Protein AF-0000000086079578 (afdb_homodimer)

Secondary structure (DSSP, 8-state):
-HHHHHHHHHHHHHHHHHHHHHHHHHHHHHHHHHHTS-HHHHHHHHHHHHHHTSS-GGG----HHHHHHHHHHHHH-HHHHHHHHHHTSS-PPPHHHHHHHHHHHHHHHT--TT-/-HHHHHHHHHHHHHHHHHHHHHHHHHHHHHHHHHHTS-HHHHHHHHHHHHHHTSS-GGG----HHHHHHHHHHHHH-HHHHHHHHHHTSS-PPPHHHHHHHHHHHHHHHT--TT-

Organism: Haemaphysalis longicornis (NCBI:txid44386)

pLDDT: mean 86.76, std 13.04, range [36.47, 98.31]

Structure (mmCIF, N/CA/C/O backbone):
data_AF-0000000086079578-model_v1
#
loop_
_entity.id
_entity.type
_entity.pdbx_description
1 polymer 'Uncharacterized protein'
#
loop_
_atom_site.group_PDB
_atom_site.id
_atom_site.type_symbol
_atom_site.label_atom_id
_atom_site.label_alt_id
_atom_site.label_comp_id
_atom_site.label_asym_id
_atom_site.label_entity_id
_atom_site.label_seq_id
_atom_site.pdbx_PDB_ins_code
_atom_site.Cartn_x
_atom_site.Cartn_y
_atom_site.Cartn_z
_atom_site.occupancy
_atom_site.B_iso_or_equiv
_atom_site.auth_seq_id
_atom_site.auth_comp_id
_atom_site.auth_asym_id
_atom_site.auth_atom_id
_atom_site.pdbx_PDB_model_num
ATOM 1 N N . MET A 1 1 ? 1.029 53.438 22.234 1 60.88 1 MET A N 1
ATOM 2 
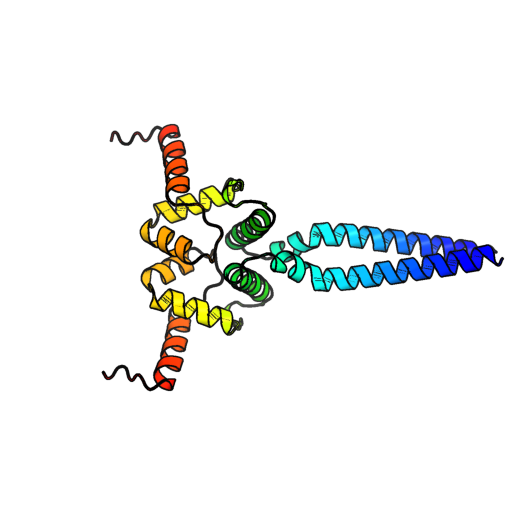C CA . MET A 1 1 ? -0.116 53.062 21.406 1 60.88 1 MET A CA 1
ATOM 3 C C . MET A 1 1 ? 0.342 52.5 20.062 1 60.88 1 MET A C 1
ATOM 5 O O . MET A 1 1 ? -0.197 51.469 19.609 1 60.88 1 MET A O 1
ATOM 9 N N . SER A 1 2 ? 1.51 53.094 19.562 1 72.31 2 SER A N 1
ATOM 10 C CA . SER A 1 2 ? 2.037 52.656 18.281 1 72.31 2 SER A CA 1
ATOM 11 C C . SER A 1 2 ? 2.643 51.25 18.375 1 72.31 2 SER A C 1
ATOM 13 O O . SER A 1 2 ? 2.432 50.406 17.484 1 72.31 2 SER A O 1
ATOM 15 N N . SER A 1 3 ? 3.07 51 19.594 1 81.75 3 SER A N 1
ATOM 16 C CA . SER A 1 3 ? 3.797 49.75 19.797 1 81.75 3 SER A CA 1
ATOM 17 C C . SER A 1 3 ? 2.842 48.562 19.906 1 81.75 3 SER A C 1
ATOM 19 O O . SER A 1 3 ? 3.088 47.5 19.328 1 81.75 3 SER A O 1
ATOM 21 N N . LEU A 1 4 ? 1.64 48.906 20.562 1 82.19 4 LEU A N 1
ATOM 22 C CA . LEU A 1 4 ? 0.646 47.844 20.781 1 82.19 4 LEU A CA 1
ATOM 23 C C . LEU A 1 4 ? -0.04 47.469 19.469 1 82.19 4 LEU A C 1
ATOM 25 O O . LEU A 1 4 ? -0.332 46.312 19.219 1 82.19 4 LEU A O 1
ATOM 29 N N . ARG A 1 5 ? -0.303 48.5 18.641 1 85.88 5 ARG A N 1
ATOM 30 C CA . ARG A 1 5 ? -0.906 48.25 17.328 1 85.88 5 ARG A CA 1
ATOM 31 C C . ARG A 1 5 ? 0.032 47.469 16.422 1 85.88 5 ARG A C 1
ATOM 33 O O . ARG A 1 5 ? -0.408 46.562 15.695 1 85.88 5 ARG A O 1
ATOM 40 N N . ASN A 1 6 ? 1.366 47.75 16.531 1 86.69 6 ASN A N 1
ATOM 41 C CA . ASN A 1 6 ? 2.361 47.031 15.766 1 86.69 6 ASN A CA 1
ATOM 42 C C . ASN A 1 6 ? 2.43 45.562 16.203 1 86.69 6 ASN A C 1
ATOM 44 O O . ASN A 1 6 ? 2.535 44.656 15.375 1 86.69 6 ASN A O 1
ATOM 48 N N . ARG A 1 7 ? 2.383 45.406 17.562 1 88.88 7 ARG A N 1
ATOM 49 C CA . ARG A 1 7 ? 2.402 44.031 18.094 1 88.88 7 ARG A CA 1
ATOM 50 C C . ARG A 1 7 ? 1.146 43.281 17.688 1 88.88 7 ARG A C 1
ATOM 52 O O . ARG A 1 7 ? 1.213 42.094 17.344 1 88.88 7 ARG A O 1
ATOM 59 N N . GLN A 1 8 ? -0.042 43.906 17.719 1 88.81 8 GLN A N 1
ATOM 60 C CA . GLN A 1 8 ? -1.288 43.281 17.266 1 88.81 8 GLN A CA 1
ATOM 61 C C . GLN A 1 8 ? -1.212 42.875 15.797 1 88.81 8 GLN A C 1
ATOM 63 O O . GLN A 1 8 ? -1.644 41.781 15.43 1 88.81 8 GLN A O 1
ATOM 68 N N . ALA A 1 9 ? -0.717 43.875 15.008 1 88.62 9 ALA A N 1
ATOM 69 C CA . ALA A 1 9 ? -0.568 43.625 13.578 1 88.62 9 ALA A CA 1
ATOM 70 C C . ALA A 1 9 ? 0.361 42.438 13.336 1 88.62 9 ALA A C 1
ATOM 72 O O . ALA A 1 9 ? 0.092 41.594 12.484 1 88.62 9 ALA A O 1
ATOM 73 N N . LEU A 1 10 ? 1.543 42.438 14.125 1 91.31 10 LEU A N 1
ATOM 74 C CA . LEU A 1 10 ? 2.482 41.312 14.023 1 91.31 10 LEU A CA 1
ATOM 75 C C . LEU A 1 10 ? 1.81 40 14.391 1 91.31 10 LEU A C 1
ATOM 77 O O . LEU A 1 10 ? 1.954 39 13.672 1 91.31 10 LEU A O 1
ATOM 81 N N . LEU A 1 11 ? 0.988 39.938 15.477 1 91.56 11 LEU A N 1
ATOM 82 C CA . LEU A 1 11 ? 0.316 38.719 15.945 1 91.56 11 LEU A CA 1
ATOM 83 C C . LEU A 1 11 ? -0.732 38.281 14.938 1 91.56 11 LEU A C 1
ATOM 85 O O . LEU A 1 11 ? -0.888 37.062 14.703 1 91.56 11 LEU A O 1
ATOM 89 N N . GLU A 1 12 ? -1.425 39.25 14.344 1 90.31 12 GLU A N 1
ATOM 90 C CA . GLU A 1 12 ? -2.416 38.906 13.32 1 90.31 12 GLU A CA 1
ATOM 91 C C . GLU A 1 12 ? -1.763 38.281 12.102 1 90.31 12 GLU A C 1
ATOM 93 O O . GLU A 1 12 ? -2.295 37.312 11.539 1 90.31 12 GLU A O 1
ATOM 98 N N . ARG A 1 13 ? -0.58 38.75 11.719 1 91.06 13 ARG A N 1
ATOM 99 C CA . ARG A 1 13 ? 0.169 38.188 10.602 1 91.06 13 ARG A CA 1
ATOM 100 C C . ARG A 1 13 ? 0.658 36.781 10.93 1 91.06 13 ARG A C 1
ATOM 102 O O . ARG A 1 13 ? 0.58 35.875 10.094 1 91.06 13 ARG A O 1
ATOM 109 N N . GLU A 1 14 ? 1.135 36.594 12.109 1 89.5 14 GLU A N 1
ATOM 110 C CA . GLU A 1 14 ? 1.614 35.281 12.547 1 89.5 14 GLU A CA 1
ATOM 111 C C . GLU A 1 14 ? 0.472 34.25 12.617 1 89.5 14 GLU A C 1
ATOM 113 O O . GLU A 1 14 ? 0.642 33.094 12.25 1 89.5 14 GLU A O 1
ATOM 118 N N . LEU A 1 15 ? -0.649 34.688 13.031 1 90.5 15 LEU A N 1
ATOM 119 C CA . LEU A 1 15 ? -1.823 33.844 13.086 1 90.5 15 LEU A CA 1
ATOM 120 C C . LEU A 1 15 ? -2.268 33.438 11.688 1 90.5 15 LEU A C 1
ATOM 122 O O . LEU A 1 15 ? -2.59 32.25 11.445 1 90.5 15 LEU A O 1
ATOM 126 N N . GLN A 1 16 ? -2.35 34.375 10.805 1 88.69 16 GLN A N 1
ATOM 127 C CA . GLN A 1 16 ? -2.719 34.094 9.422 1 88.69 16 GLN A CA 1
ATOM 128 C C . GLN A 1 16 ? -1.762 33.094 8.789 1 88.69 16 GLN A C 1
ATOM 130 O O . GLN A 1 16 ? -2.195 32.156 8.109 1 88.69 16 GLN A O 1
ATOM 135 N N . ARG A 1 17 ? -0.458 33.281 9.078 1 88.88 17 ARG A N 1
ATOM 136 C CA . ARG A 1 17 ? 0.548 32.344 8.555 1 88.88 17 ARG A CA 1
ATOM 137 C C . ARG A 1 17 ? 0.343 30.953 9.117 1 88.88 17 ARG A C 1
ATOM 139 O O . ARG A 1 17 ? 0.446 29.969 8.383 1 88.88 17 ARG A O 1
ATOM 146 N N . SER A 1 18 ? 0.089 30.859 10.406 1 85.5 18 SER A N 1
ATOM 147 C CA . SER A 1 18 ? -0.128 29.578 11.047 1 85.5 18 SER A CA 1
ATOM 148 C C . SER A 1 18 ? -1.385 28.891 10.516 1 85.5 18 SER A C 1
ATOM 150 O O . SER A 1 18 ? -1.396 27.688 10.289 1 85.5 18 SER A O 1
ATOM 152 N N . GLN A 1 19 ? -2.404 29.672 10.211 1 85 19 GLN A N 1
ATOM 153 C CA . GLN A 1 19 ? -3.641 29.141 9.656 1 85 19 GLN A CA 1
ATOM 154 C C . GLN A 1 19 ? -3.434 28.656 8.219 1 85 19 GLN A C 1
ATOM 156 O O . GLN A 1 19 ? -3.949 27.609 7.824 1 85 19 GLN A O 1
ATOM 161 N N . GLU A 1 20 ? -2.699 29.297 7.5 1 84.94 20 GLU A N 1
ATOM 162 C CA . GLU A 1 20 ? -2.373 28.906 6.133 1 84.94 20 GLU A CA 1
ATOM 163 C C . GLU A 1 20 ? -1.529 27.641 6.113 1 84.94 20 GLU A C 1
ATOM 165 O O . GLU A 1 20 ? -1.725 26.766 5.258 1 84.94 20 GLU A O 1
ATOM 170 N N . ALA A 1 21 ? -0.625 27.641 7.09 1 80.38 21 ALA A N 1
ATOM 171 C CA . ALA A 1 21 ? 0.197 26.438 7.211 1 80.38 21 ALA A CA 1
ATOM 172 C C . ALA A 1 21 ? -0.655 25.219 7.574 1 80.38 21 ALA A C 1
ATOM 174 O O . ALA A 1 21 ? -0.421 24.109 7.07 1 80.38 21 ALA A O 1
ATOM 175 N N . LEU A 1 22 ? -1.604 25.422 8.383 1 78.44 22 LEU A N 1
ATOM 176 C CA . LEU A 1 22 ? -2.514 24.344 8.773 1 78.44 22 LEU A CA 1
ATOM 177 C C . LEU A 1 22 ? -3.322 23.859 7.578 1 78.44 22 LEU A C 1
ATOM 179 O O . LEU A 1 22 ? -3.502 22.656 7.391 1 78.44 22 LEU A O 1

|---|

=== What is being asked ===
Extract the lines of the preceding material that run from the line with "ATOM 44 O O" through the line with "ATOM 59 N N", inclusive, reproducing them exactly and adding nothing.

=== Task solution ===
ATOM 44 O O . ASN A 1 6 ? 2.535 44.656 15.375 1 86.69 6 ASN A O 1
ATOM 48 N N . ARG A 1 7 ? 2.383 45.406 17.562 1 88.88 7 ARG A N 1
ATOM 49 C CA . ARG A 1 7 ? 2.402 44.031 18.094 1 88.88 7 ARG A CA 1
ATOM 50 C C . ARG A 1 7 ? 1.146 43.281 17.688 1 88.88 7 ARG A C 1
ATOM 52 O O . ARG A 1 7 ? 1.213 42.094 17.344 1 88.88 7 ARG A O 1
ATOM 59 N N . GLN A 1 8 ? -0.042 43.906 17.719 1 88.81 8 GLN A N 1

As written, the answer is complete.